_Task requirements_:
Where the records below reach the line containing "ATOM 16 C C", start transcribing, and end with the line containing "ATOM 41 N N", exactly and with nothing else added.

Records from a dataset
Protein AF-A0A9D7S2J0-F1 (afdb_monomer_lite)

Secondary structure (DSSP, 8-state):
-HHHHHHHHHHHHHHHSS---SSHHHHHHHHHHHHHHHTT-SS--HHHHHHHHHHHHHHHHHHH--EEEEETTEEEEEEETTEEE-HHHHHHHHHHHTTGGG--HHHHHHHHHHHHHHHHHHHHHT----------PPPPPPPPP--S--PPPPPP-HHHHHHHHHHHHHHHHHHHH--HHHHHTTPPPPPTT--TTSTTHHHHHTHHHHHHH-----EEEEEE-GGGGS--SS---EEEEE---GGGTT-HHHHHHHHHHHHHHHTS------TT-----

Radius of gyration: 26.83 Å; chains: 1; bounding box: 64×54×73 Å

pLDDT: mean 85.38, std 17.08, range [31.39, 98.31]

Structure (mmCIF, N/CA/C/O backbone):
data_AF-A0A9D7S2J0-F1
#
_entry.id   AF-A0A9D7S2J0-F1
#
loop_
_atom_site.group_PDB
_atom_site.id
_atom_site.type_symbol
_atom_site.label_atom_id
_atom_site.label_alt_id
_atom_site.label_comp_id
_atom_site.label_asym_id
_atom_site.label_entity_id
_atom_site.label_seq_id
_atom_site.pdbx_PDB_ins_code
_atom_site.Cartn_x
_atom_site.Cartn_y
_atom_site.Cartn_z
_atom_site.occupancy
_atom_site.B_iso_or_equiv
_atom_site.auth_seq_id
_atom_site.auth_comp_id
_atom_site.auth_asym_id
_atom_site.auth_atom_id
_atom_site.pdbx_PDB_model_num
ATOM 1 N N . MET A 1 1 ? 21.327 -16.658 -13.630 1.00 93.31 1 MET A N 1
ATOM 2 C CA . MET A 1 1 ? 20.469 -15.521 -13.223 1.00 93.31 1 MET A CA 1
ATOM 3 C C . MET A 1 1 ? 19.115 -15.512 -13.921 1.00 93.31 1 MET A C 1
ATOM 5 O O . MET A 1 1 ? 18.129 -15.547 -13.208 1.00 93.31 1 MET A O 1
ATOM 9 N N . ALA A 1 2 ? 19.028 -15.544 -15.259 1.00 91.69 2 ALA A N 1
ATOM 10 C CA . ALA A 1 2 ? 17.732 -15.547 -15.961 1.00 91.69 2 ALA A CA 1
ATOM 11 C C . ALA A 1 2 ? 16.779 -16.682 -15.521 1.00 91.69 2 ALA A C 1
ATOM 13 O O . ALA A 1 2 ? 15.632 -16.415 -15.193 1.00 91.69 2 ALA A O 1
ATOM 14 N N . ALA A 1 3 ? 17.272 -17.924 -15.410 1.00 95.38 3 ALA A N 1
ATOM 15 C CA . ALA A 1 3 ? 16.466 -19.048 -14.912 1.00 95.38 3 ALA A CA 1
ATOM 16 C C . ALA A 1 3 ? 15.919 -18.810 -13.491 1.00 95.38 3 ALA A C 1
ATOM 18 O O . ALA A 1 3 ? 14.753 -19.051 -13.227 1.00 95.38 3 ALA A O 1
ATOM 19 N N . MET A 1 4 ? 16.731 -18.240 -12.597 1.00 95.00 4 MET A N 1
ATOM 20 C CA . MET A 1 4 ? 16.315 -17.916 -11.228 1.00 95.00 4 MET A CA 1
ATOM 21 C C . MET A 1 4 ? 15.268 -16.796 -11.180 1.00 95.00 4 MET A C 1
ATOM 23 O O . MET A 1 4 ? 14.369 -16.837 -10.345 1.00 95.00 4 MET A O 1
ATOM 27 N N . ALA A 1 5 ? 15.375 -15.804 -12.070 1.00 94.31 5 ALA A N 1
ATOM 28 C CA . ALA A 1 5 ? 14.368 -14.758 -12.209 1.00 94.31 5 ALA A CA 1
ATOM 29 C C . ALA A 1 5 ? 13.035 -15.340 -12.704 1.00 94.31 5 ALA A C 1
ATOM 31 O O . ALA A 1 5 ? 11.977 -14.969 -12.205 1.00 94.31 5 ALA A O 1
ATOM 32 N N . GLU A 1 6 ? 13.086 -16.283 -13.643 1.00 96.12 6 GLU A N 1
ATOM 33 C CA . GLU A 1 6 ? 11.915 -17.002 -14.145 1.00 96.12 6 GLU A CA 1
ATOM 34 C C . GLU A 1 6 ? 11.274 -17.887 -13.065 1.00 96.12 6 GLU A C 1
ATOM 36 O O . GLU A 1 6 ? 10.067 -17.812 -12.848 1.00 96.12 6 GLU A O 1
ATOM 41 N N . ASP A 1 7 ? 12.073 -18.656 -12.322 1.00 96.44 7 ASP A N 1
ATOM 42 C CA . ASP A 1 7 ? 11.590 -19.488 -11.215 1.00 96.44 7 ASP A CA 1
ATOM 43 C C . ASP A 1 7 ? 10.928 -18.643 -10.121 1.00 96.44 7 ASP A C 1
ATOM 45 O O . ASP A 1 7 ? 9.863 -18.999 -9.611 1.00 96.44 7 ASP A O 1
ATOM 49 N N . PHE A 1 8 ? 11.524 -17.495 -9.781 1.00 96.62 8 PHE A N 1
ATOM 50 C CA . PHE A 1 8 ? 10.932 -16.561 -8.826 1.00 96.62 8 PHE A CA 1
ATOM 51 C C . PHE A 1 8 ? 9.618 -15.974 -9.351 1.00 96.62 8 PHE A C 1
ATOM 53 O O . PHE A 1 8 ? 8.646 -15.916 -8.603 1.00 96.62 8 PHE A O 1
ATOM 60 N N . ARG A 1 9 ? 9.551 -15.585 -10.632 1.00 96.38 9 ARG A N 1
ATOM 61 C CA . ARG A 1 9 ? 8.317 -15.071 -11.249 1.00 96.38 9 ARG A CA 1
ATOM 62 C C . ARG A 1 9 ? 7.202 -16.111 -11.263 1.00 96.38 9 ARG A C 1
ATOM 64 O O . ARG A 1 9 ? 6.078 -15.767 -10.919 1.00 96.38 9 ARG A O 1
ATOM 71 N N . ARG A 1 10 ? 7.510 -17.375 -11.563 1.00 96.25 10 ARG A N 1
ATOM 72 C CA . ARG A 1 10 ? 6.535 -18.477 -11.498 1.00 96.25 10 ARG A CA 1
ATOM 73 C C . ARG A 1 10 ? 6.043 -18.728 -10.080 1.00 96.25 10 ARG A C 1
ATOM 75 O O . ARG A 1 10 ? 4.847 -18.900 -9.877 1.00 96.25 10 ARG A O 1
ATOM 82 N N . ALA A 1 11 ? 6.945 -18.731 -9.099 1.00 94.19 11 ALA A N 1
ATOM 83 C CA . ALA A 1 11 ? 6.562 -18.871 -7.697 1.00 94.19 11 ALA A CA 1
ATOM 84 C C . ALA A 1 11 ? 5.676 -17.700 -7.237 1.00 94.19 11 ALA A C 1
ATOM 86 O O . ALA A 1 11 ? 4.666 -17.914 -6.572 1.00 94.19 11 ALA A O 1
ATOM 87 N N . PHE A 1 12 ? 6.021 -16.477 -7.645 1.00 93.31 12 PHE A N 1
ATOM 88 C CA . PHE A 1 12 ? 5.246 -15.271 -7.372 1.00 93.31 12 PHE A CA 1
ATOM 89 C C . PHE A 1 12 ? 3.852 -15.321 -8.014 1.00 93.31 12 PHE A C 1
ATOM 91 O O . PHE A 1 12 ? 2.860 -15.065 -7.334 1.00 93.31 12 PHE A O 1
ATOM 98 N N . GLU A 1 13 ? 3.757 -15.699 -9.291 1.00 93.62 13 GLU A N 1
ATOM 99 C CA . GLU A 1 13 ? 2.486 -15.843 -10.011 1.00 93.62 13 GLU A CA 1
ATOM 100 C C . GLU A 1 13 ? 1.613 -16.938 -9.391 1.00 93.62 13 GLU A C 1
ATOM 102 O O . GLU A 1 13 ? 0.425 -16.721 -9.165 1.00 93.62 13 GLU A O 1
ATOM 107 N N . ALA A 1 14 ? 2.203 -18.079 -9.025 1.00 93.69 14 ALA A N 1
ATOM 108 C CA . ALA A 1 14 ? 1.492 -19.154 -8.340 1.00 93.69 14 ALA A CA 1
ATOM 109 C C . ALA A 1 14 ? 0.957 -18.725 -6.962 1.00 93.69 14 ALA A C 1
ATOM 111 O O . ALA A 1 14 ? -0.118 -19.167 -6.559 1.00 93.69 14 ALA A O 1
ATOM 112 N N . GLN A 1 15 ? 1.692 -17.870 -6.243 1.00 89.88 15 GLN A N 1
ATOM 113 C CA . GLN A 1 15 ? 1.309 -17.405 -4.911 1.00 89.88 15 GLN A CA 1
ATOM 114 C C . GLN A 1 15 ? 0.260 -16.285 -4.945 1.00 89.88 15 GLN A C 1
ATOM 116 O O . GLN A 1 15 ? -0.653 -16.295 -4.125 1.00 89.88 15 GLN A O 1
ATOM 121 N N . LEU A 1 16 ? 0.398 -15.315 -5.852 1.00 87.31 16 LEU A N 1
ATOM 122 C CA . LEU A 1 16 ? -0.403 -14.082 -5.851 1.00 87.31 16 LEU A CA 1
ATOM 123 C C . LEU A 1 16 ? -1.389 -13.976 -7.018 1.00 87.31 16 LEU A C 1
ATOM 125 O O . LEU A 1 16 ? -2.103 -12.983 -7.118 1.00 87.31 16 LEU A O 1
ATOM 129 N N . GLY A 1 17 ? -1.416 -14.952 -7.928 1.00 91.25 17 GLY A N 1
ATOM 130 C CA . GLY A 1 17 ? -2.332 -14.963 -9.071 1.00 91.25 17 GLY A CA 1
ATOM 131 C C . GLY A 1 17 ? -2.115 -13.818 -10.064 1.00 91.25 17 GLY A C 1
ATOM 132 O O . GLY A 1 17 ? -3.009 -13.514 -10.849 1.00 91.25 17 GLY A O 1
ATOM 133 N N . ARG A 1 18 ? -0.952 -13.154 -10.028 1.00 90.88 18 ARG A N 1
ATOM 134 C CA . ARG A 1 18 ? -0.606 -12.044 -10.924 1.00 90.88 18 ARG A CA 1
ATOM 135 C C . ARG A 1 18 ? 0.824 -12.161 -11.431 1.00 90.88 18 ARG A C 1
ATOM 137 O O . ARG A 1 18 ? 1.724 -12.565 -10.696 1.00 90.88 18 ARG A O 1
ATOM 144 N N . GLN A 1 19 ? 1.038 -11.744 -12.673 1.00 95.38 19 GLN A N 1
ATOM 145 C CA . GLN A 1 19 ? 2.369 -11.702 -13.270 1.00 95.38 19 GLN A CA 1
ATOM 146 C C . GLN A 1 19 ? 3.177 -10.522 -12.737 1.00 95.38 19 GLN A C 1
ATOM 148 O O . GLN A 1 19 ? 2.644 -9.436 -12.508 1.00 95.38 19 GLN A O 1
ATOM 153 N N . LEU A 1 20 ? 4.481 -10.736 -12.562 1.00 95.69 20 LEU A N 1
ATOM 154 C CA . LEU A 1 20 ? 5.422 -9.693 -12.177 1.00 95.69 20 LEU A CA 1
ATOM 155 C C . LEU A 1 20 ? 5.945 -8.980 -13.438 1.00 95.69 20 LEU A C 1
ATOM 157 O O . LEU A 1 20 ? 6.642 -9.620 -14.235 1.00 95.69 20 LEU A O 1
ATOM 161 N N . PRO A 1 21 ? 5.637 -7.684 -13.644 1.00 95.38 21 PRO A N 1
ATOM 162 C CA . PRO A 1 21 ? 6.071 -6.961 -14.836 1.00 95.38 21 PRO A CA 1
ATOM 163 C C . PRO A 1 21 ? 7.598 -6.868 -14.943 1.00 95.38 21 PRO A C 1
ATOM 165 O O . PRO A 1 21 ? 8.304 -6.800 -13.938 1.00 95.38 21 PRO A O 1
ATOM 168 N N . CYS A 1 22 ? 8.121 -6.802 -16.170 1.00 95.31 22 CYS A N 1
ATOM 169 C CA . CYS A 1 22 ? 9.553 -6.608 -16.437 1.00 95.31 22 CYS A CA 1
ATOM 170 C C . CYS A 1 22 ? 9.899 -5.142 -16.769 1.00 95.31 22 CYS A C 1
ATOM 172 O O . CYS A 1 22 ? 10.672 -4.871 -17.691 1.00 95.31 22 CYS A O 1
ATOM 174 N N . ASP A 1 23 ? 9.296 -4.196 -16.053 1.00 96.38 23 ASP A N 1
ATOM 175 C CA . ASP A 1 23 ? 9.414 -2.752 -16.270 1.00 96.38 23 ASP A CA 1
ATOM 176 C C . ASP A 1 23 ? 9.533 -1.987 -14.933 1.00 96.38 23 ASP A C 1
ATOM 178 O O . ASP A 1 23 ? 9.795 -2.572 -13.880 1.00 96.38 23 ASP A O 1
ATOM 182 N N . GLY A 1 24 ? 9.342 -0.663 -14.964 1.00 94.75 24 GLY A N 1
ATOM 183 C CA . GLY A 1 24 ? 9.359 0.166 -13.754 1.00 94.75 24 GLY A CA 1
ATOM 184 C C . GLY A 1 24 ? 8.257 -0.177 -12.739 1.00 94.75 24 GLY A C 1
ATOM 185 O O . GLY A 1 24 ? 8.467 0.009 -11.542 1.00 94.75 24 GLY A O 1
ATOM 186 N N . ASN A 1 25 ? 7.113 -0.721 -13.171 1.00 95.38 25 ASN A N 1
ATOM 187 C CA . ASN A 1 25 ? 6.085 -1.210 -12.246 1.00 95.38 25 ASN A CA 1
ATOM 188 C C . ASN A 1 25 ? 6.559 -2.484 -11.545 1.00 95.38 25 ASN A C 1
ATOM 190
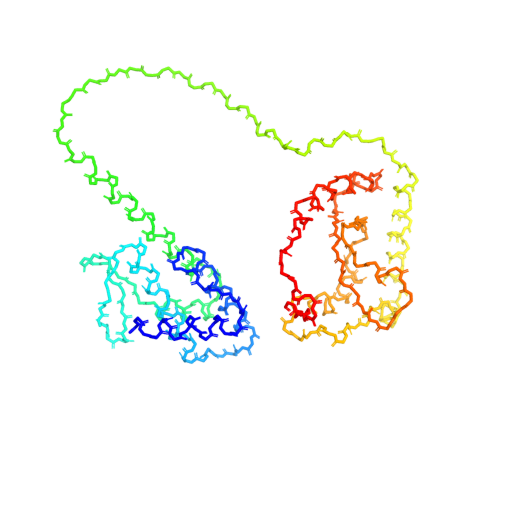 O O . ASN A 1 25 ? 6.343 -2.632 -10.345 1.00 95.38 25 ASN A O 1
ATOM 194 N N . GLY A 1 26 ? 7.275 -3.353 -12.265 1.00 97.00 26 GLY A N 1
ATOM 195 C CA . GLY A 1 26 ? 7.953 -4.514 -11.690 1.00 97.00 26 GLY A CA 1
ATOM 196 C C . GLY A 1 26 ? 8.851 -4.143 -10.511 1.00 97.00 26 GLY A C 1
ATOM 197 O O . GLY A 1 26 ? 8.784 -4.779 -9.464 1.00 97.00 26 GLY A O 1
ATOM 198 N N . VAL A 1 27 ? 9.622 -3.057 -10.638 1.00 97.81 27 VAL A N 1
ATOM 199 C CA . VAL A 1 27 ? 10.486 -2.554 -9.555 1.00 97.81 27 VAL A CA 1
ATOM 200 C C . VAL A 1 27 ? 9.681 -2.161 -8.318 1.00 97.81 27 VAL A C 1
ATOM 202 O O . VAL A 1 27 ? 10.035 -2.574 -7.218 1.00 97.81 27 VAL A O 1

_Answer space_:
ATOM 16 C C . ALA A 1 3 ? 15.919 -18.810 -13.491 1.00 95.38 3 ALA A C 1
ATOM 18 O O . ALA A 1 3 ? 14.753 -19.051 -13.227 1.00 95.38 3 ALA A O 1
ATOM 19 N N . MET A 1 4 ? 16.731 -18.240 -12.597 1.00 95.00 4 MET A N 1
ATOM 20 C CA . MET A 1 4 ? 16.315 -17.916 -11.228 1.00 95.00 4 MET A CA 1
ATOM 21 C C . MET A 1 4 ? 15.268 -16.796 -11.180 1.00 95.00 4 MET A C 1
ATOM 23 O O . MET A 1 4 ? 14.369 -16.837 -10.345 1.00 95.00 4 MET A O 1
ATOM 27 N N . ALA A 1 5 ? 15.375 -15.804 -12.070 1.00 94.31 5 ALA A N 1
ATOM 28 C CA . ALA A 1 5 ? 14.368 -14.758 -12.209 1.00 94.31 5 ALA A CA 1
ATOM 29 C C . ALA A 1 5 ? 13.035 -15.340 -12.704 1.00 94.31 5 ALA A C 1
ATOM 31 O O . ALA A 1 5 ? 11.977 -14.969 -12.205 1.00 94.31 5 ALA A O 1
ATOM 32 N N . GLU A 1 6 ? 13.086 -16.283 -13.643 1.00 96.12 6 GLU A N 1
ATOM 33 C CA . GLU A 1 6 ? 11.915 -17.002 -14.145 1.00 96.12 6 GLU A CA 1
ATOM 34 C C . GLU A 1 6 ? 11.274 -17.887 -13.065 1.00 96.12 6 GLU A C 1
ATOM 36 O O . GLU A 1 6 ? 10.067 -17.812 -12.848 1.00 96.12 6 GLU A O 1
ATOM 41 N N . ASP A 1 7 ? 12.073 -18.656 -12.322 1.00 96.44 7 ASP A N 1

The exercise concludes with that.